Epithelial-mesenchymal transition (EMT) markers have been reported as altered in endometriosis compared to eutopic endometrium; however, findings remain inconsistent, possibly due to the the marked heterogeneity of endometriotic lesions. This study aimed to characterize the expression patterns of EMT-related markers in a series of well-characterized endometriotic lesions.
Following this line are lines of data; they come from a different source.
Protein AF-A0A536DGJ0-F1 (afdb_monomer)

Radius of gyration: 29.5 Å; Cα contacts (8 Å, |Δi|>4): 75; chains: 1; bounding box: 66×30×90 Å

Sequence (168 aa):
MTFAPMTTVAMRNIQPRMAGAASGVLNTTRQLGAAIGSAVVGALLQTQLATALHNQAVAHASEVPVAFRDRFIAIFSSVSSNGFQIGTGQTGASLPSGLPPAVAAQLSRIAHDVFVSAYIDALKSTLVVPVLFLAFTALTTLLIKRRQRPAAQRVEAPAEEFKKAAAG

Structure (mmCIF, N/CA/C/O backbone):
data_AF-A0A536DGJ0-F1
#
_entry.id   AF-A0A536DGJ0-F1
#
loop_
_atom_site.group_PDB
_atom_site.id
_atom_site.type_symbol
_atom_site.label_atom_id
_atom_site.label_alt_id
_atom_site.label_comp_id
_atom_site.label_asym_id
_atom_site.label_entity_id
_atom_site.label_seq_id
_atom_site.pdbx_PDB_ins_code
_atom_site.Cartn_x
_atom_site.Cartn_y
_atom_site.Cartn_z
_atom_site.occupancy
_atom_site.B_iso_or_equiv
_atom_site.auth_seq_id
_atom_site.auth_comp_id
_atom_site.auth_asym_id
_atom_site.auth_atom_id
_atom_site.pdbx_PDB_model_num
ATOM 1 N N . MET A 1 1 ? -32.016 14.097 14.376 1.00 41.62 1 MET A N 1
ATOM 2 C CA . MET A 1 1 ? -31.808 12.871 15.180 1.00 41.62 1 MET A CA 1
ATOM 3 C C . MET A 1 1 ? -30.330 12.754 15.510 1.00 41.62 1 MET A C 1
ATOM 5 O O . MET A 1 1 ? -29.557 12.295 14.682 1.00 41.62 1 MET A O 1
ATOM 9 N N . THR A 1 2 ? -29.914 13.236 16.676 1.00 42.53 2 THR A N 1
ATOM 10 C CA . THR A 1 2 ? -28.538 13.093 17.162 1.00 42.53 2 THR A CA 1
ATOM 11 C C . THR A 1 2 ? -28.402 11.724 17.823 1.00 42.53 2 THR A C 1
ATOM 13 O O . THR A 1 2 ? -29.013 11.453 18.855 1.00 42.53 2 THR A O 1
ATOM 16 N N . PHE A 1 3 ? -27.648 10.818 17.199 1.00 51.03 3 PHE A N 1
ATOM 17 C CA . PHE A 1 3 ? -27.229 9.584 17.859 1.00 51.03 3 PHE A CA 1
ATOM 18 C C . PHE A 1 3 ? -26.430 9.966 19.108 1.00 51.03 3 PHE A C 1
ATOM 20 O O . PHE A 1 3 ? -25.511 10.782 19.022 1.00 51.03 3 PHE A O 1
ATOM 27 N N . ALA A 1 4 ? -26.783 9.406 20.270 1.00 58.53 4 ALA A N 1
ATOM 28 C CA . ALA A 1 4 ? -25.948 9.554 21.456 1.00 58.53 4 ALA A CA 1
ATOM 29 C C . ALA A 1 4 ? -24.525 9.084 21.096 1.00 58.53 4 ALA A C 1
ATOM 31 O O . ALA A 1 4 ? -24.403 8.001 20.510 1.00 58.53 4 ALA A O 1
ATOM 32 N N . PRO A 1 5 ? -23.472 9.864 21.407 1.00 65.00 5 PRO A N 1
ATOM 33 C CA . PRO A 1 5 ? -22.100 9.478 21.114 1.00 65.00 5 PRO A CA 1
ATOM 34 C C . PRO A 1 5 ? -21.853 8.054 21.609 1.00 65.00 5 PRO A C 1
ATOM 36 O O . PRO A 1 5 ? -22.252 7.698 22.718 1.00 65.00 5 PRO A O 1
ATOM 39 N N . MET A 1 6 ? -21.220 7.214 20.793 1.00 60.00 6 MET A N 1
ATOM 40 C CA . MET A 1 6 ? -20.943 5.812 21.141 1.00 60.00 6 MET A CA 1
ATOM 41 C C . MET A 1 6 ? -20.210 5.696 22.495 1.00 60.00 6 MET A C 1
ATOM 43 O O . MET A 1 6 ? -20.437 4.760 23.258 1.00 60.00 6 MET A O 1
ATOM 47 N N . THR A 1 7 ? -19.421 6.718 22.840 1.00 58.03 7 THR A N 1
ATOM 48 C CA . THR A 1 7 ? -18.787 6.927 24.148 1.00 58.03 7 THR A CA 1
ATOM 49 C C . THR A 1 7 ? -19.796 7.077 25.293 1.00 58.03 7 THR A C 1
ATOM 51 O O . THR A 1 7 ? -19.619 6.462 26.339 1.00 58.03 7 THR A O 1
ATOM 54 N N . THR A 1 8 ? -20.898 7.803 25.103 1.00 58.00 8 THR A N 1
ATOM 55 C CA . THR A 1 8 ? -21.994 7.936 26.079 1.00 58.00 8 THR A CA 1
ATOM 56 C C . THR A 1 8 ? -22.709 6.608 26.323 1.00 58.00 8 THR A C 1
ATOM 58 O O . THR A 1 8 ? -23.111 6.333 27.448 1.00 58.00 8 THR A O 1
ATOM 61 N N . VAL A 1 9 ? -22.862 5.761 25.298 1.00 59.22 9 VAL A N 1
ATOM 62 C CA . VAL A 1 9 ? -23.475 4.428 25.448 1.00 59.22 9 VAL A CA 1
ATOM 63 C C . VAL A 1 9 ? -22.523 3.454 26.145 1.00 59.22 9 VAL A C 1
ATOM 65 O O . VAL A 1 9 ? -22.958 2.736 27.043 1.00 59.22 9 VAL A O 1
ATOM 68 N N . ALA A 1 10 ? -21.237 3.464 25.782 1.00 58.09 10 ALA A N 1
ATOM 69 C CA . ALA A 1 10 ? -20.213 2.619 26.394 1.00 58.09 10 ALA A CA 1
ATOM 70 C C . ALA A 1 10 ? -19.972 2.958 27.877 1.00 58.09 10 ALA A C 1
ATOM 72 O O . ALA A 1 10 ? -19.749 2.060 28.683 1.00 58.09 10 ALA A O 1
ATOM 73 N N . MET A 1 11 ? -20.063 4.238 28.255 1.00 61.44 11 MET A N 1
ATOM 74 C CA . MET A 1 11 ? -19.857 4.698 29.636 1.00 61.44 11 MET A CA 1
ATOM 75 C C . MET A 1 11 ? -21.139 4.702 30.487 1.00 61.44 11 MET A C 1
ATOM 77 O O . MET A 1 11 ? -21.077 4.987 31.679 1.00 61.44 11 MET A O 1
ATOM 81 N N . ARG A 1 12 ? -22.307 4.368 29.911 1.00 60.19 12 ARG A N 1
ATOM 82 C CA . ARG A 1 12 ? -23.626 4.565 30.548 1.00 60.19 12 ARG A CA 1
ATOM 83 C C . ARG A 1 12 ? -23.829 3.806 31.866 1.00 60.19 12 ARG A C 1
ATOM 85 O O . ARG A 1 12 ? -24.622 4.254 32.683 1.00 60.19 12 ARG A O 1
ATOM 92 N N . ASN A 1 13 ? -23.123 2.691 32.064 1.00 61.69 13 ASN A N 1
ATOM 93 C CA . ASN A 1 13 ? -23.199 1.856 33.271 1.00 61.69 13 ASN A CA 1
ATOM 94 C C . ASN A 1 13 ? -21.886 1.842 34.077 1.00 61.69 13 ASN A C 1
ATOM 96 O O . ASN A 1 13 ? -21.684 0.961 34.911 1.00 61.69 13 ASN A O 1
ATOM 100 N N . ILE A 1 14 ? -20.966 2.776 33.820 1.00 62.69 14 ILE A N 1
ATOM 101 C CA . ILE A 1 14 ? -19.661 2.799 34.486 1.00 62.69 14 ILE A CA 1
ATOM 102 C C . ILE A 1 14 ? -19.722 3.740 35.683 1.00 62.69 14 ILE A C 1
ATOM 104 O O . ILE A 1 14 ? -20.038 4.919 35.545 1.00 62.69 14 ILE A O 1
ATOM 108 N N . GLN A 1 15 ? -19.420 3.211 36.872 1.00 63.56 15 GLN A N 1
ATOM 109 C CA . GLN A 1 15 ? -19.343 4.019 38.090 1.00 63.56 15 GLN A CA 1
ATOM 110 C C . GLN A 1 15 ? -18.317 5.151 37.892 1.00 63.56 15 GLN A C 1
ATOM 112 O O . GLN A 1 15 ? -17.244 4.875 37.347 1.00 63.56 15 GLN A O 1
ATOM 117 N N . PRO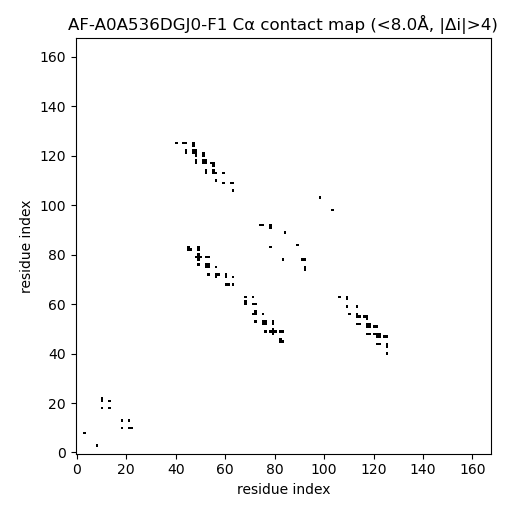 A 1 16 ? -18.568 6.386 38.371 1.00 66.31 16 PRO A N 1
ATOM 118 C CA . PRO A 1 16 ? -17.674 7.530 38.158 1.00 66.31 16 PRO A CA 1
ATOM 119 C C . PRO A 1 16 ? -16.205 7.254 38.518 1.00 66.31 16 PRO A C 1
ATOM 121 O O . PRO A 1 16 ? -15.303 7.682 37.803 1.00 66.31 16 PRO A O 1
ATOM 124 N N . ARG A 1 17 ? -15.956 6.434 39.553 1.00 70.44 17 ARG A N 1
ATOM 125 C CA . ARG A 1 17 ? -14.607 6.003 39.969 1.00 70.44 17 ARG A CA 1
ATOM 126 C C . ARG A 1 17 ? -13.846 5.154 38.936 1.00 70.44 17 ARG A C 1
ATOM 128 O O . ARG A 1 17 ? -12.632 5.046 39.028 1.00 70.44 17 ARG A O 1
ATOM 135 N N . MET A 1 18 ? -14.536 4.525 37.982 1.00 72.31 18 MET A N 1
ATOM 136 C CA . MET A 1 18 ? -13.955 3.639 36.957 1.00 72.31 18 MET A CA 1
ATOM 137 C C . MET A 1 18 ? -13.972 4.249 35.548 1.00 72.31 18 MET A C 1
ATOM 139 O O . MET A 1 18 ? -13.456 3.639 34.611 1.00 72.31 18 MET A O 1
ATOM 143 N N . ALA A 1 19 ? -14.536 5.449 35.380 1.00 74.50 19 ALA A N 1
ATOM 144 C CA . ALA A 1 19 ? -14.681 6.096 34.076 1.00 74.50 19 ALA A CA 1
ATOM 145 C C . ALA A 1 19 ? -13.327 6.334 33.376 1.00 74.50 19 ALA A C 1
ATOM 147 O O . ALA A 1 19 ? -13.218 6.144 32.165 1.00 74.50 19 ALA A O 1
ATOM 148 N N . GLY A 1 20 ? -12.277 6.670 34.137 1.00 78.25 20 GLY A N 1
ATOM 149 C CA . GLY A 1 20 ? -10.919 6.844 33.606 1.00 78.25 20 GLY A CA 1
ATOM 150 C C . GLY A 1 20 ? -10.323 5.5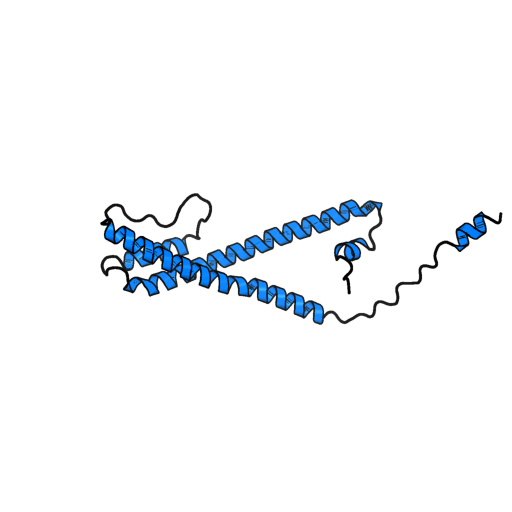51 33.039 1.00 78.25 20 GLY A C 1
ATOM 151 O O . GLY A 1 20 ? -9.864 5.531 31.898 1.00 78.25 20 GLY A O 1
ATOM 152 N N . ALA A 1 21 ? -10.404 4.449 33.793 1.00 81.19 21 ALA A N 1
ATOM 153 C CA . ALA A 1 21 ? -9.917 3.141 33.351 1.00 81.19 21 ALA A CA 1
ATOM 154 C C . ALA A 1 21 ? -10.682 2.631 32.116 1.00 81.19 21 ALA A C 1
ATOM 156 O O . ALA A 1 21 ? -10.080 2.135 31.165 1.00 81.19 21 ALA A O 1
ATOM 157 N N . ALA A 1 22 ? -12.004 2.815 32.088 1.00 75.19 22 ALA A N 1
ATOM 158 C CA . ALA A 1 22 ? -12.831 2.385 30.967 1.00 75.19 22 ALA A CA 1
ATOM 159 C C . ALA A 1 22 ? -12.617 3.215 29.688 1.00 75.19 22 ALA A C 1
ATOM 161 O O . ALA A 1 22 ? -12.603 2.661 28.587 1.00 75.19 22 ALA A O 1
ATOM 162 N N . SER A 1 23 ? -12.402 4.528 29.822 1.00 78.12 23 SER A N 1
ATOM 163 C CA . SER A 1 23 ? -12.020 5.397 28.702 1.00 78.12 23 SER A CA 1
ATOM 164 C C . SER A 1 23 ? -10.648 5.016 28.136 1.00 78.12 23 SER A C 1
ATOM 166 O O . SER A 1 23 ? -10.482 4.946 26.917 1.00 78.12 23 SER A O 1
ATOM 168 N N . GLY A 1 24 ? -9.691 4.674 29.011 1.00 82.75 24 GLY A N 1
ATOM 169 C CA . GLY A 1 24 ? -8.378 4.160 28.616 1.00 82.75 24 GLY A CA 1
ATOM 170 C C . GLY A 1 24 ? -8.484 2.916 27.733 1.00 82.75 24 GLY A C 1
ATOM 171 O O . GLY A 1 24 ? -7.970 2.911 26.617 1.00 82.75 24 GLY A O 1
ATOM 172 N N . VAL A 1 25 ? -9.240 1.904 28.172 1.00 85.19 25 VAL A N 1
ATOM 173 C CA . VAL A 1 25 ? -9.468 0.671 27.394 1.00 85.19 25 VAL A CA 1
ATOM 174 C C . VAL A 1 25 ? -10.133 0.965 26.046 1.00 85.19 25 VAL A C 1
ATOM 176 O O . VAL A 1 25 ? -9.697 0.443 25.016 1.00 85.19 25 VAL A O 1
ATOM 179 N N . LEU A 1 26 ? -11.160 1.823 26.019 1.00 81.19 26 LEU A N 1
ATOM 180 C CA . LEU A 1 26 ? -11.858 2.174 24.780 1.00 81.19 26 LEU A CA 1
ATOM 181 C C . LEU A 1 26 ? -10.929 2.885 23.787 1.00 81.19 26 LEU A C 1
ATOM 183 O O . LEU A 1 26 ? -10.935 2.571 22.596 1.00 81.19 26 LEU A O 1
ATOM 187 N N . ASN A 1 27 ? -10.118 3.829 24.263 1.00 84.25 27 ASN A N 1
ATOM 188 C CA . ASN A 1 27 ? -9.180 4.549 23.416 1.00 84.25 27 ASN A CA 1
ATOM 189 C C . ASN A 1 27 ? -8.071 3.632 22.883 1.00 84.25 27 ASN A C 1
ATOM 191 O O . ASN A 1 27 ? -7.826 3.629 21.679 1.00 84.25 27 ASN A O 1
ATOM 195 N N . THR A 1 28 ? -7.459 2.807 23.733 1.00 87.00 28 THR A N 1
ATOM 196 C CA . THR A 1 28 ? -6.432 1.845 23.306 1.00 87.00 28 THR A CA 1
ATOM 197 C C . THR A 1 28 ? -6.984 0.857 22.284 1.00 87.00 28 THR A C 1
ATOM 199 O O . THR A 1 28 ? -6.338 0.608 21.272 1.00 87.00 28 THR A O 1
ATOM 202 N N . THR A 1 29 ? -8.211 0.364 22.475 1.00 86.81 29 THR A N 1
ATOM 203 C CA . THR A 1 29 ? -8.867 -0.528 21.503 1.00 86.81 29 THR A CA 1
ATOM 204 C C . THR A 1 29 ? -9.056 0.162 20.150 1.00 86.81 29 THR A C 1
ATOM 206 O O . THR A 1 29 ? -8.803 -0.439 19.108 1.00 86.81 29 THR A O 1
ATOM 209 N N . ARG A 1 30 ? -9.450 1.443 20.142 1.00 85.25 30 ARG A N 1
ATOM 210 C CA . ARG A 1 30 ? -9.590 2.230 18.904 1.00 85.25 30 ARG A CA 1
ATOM 211 C C . ARG A 1 30 ? -8.250 2.471 18.219 1.00 85.25 30 ARG A C 1
ATOM 213 O O . ARG A 1 30 ? -8.170 2.317 17.006 1.00 85.25 30 ARG A O 1
ATOM 220 N N . GLN A 1 31 ? -7.221 2.847 18.974 1.00 91.94 31 GLN A N 1
ATOM 221 C CA . GLN A 1 31 ? -5.882 3.083 18.429 1.00 91.94 31 GLN A CA 1
ATOM 222 C C . GLN A 1 31 ? -5.286 1.798 17.852 1.00 91.94 31 GLN A C 1
ATOM 224 O O . GLN A 1 31 ? -4.787 1.807 16.731 1.00 91.94 31 GLN A O 1
ATOM 229 N N . LEU A 1 32 ? -5.416 0.682 18.571 1.00 94.44 32 LEU A N 1
ATOM 230 C CA . LEU A 1 32 ? -4.970 -0.624 18.103 1.00 94.44 32 LEU A CA 1
ATOM 231 C C . LEU A 1 32 ? -5.734 -1.057 16.846 1.00 94.44 32 LEU A C 1
ATOM 233 O O . LEU A 1 32 ? -5.119 -1.469 15.869 1.00 94.44 32 LEU A O 1
ATOM 237 N N . GLY A 1 33 ? -7.061 -0.901 16.833 1.00 90.62 33 GLY A N 1
ATOM 238 C CA . GLY A 1 33 ? -7.879 -1.191 15.655 1.00 90.62 33 GLY A CA 1
ATOM 239 C C . GLY A 1 33 ? -7.496 -0.339 14.442 1.00 90.62 33 GLY A C 1
ATOM 240 O O . GLY A 1 33 ? -7.407 -0.861 13.334 1.00 90.62 33 GLY A O 1
ATOM 241 N N . ALA A 1 34 ? -7.208 0.950 14.647 1.00 90.50 34 ALA A N 1
ATOM 242 C CA . ALA A 1 34 ? -6.741 1.839 13.585 1.00 90.50 34 ALA A CA 1
ATOM 243 C C . ALA A 1 34 ? -5.366 1.418 13.040 1.00 90.50 34 ALA A C 1
ATOM 245 O O . ALA A 1 34 ? -5.184 1.396 11.825 1.00 90.50 34 ALA A O 1
ATOM 246 N N . ALA A 1 35 ? -4.430 1.042 13.918 1.00 94.19 35 ALA A N 1
ATOM 247 C CA . ALA A 1 35 ? -3.096 0.583 13.532 1.00 94.19 35 ALA A CA 1
ATOM 248 C C . ALA A 1 35 ? -3.130 -0.754 12.773 1.00 94.19 35 ALA A C 1
ATOM 250 O O . ALA A 1 35 ? -2.457 -0.915 11.758 1.00 94.19 35 ALA A O 1
ATOM 251 N N . ILE A 1 36 ? -3.944 -1.709 13.228 1.00 93.75 36 ILE A N 1
ATOM 252 C CA . ILE A 1 36 ? -4.124 -2.991 12.536 1.00 93.75 36 ILE A CA 1
ATOM 253 C C . ILE A 1 36 ? -4.805 -2.765 11.182 1.00 93.75 36 ILE A C 1
ATOM 255 O O . ILE A 1 36 ? -4.367 -3.309 10.171 1.00 93.75 36 ILE A O 1
ATOM 259 N N . GLY A 1 37 ? -5.851 -1.934 11.140 1.00 90.00 37 GLY A N 1
ATOM 260 C CA . GLY A 1 37 ? -6.570 -1.620 9.908 1.00 90.00 37 GLY A CA 1
ATOM 261 C C . GLY A 1 37 ? -5.672 -0.985 8.847 1.00 90.00 37 GLY A C 1
ATOM 262 O O . GLY A 1 37 ? -5.693 -1.416 7.695 1.00 90.00 37 GLY A O 1
ATOM 263 N N . SER A 1 38 ? -4.840 -0.009 9.224 1.00 90.12 38 SER A N 1
ATOM 264 C CA . SER A 1 38 ? -3.900 0.618 8.289 1.00 90.12 38 SER A CA 1
ATOM 265 C C . SER A 1 38 ? -2.826 -0.357 7.801 1.00 90.12 38 SER A C 1
ATOM 267 O O . SER A 1 38 ? -2.518 -0.357 6.609 1.00 90.12 38 SER A O 1
ATOM 269 N N . ALA A 1 39 ? -2.313 -1.233 8.672 1.00 91.75 39 ALA A N 1
ATOM 270 C CA . ALA A 1 39 ? -1.345 -2.261 8.295 1.00 91.75 39 ALA A CA 1
ATOM 271 C C . ALA A 1 39 ? -1.922 -3.254 7.273 1.00 91.75 39 ALA A C 1
ATOM 273 O O . ALA A 1 39 ? -1.276 -3.550 6.269 1.00 91.75 39 ALA A O 1
ATOM 274 N N . VAL A 1 40 ? -3.158 -3.722 7.483 1.00 91.25 40 VAL A N 1
ATOM 275 C CA . VAL A 1 40 ? -3.840 -4.636 6.551 1.00 91.25 40 VAL A CA 1
ATOM 276 C C . VAL A 1 40 ? -4.064 -3.971 5.193 1.00 91.25 40 VAL A C 1
ATOM 278 O O . VAL A 1 40 ? -3.752 -4.565 4.163 1.00 91.25 40 VAL A O 1
ATOM 281 N N . VAL A 1 41 ? -4.561 -2.730 5.171 1.00 89.50 41 VAL A N 1
ATOM 282 C CA . VAL A 1 41 ? -4.782 -1.988 3.917 1.00 89.50 41 VAL A CA 1
ATOM 283 C C . VAL A 1 41 ? -3.461 -1.740 3.180 1.00 89.50 41 VAL A C 1
ATOM 285 O O . VAL A 1 41 ? -3.406 -1.919 1.966 1.00 89.50 41 VAL A O 1
ATOM 288 N N . GLY A 1 42 ? -2.389 -1.391 3.897 1.00 88.00 42 GLY A N 1
ATOM 289 C CA . GLY A 1 42 ? -1.055 -1.214 3.319 1.00 88.00 42 GLY A CA 1
ATOM 290 C C . GLY A 1 42 ? -0.489 -2.502 2.715 1.00 88.00 42 GLY A C 1
ATOM 291 O O . GLY A 1 42 ? -0.021 -2.490 1.578 1.00 88.00 42 GLY A O 1
ATOM 292 N N . ALA A 1 43 ? -0.596 -3.627 3.427 1.00 88.38 43 ALA A N 1
ATOM 293 C CA . ALA A 1 43 ? -0.145 -4.932 2.940 1.00 88.38 43 ALA A CA 1
ATOM 294 C C . ALA A 1 43 ? -0.929 -5.399 1.698 1.00 88.38 43 ALA A C 1
ATOM 296 O O . ALA A 1 43 ? -0.348 -5.930 0.745 1.00 88.38 43 ALA A O 1
ATOM 297 N N . LEU A 1 44 ? -2.246 -5.158 1.676 1.00 88.50 44 LEU A N 1
ATOM 298 C CA . LEU A 1 44 ? -3.083 -5.422 0.505 1.00 88.50 44 LEU A CA 1
ATOM 299 C C . LEU A 1 44 ? -2.674 -4.548 -0.679 1.00 88.50 44 LEU A C 1
ATOM 301 O O . LEU A 1 44 ? -2.503 -5.069 -1.778 1.00 88.50 44 LEU A O 1
ATOM 305 N N . LEU A 1 45 ? -2.471 -3.245 -0.466 1.00 88.19 45 LEU A N 1
ATOM 306 C CA . LEU A 1 45 ? -2.008 -2.339 -1.517 1.00 88.19 45 LEU A CA 1
ATOM 307 C C . LEU A 1 45 ? -0.664 -2.786 -2.092 1.00 88.19 45 LEU A C 1
ATOM 309 O O . LEU A 1 45 ? -0.503 -2.802 -3.306 1.00 88.19 45 LEU A O 1
ATOM 313 N N . GLN A 1 46 ? 0.279 -3.194 -1.243 1.00 84.81 46 GLN A N 1
ATOM 314 C CA . GLN A 1 46 ? 1.589 -3.671 -1.682 1.00 84.81 46 GLN A CA 1
ATOM 315 C C . GLN A 1 46 ? 1.484 -4.933 -2.550 1.00 84.81 46 GLN A C 1
ATOM 317 O O . GLN A 1 46 ? 2.136 -5.016 -3.591 1.00 84.81 46 GLN A O 1
ATOM 322 N N . THR A 1 47 ? 0.624 -5.879 -2.165 1.00 86.12 47 THR A N 1
ATOM 323 C CA . THR A 1 47 ? 0.367 -7.107 -2.937 1.00 86.12 47 THR A CA 1
ATOM 324 C C . THR A 1 47 ? -0.285 -6.792 -4.287 1.00 86.12 47 THR A C 1
ATOM 326 O O . THR A 1 47 ? 0.165 -7.270 -5.330 1.00 86.12 47 THR A O 1
ATOM 329 N N . GLN A 1 48 ? -1.308 -5.932 -4.295 1.00 87.31 48 GLN A N 1
ATOM 330 C CA . GLN A 1 48 ? -1.997 -5.549 -5.529 1.00 87.31 48 GLN A CA 1
ATOM 331 C C . GLN A 1 48 ? -1.097 -4.727 -6.456 1.00 87.31 48 GLN A C 1
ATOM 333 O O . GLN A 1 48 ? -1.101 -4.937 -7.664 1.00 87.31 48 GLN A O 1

The study enrolled 14 women with ages between 20 and 45 years scheduled for laparoscopy to treat endometriosis, and lesions came from biopsies of the following pelvic structures: rectum/sigmoid (n = 8), uterosacral ligament (n = 1), ureter (n = 1), and peritoneum (n = 4). In addition, eight endometrial biopsies from women with (n = 4) and without (n = 4) endometriosis were used as positive controls for the immunostaining of EMT markers. The expression of E-cadherin, N-cadherin, and vimentin was evaluated by immunohistochemistry, and gene expression of CDH1, CDH2, SNAI1, and ZEB1 was assessed by quantitative PCR

E-cadherin, N-cadherin, and vimentin were detected in 50%, 60%, and 70% of endometriotic lesions, respectively, with marked variability in intensity and spatial distribution. Distinct molecular phenotypes were identified, including epithelial-dominant, mesenchymal-enriched, and mixed epithelial–mesenchymal patterns. These findings reflect the co-occurrence of epithelial and mesenchymal features at the lesion level rather than confirmed co-expression within individual cells. No significant correlation was observed between gene expression and protein levels.

Endometriotic lesions exhibit marked epithelial–mesenchymal phenotypic heterogeneity. These findings support the concept of EMT-related variability at the lesion level rather than a uniform or fully established transition, highlighting the complexity of EMT-related processes in endometriosis.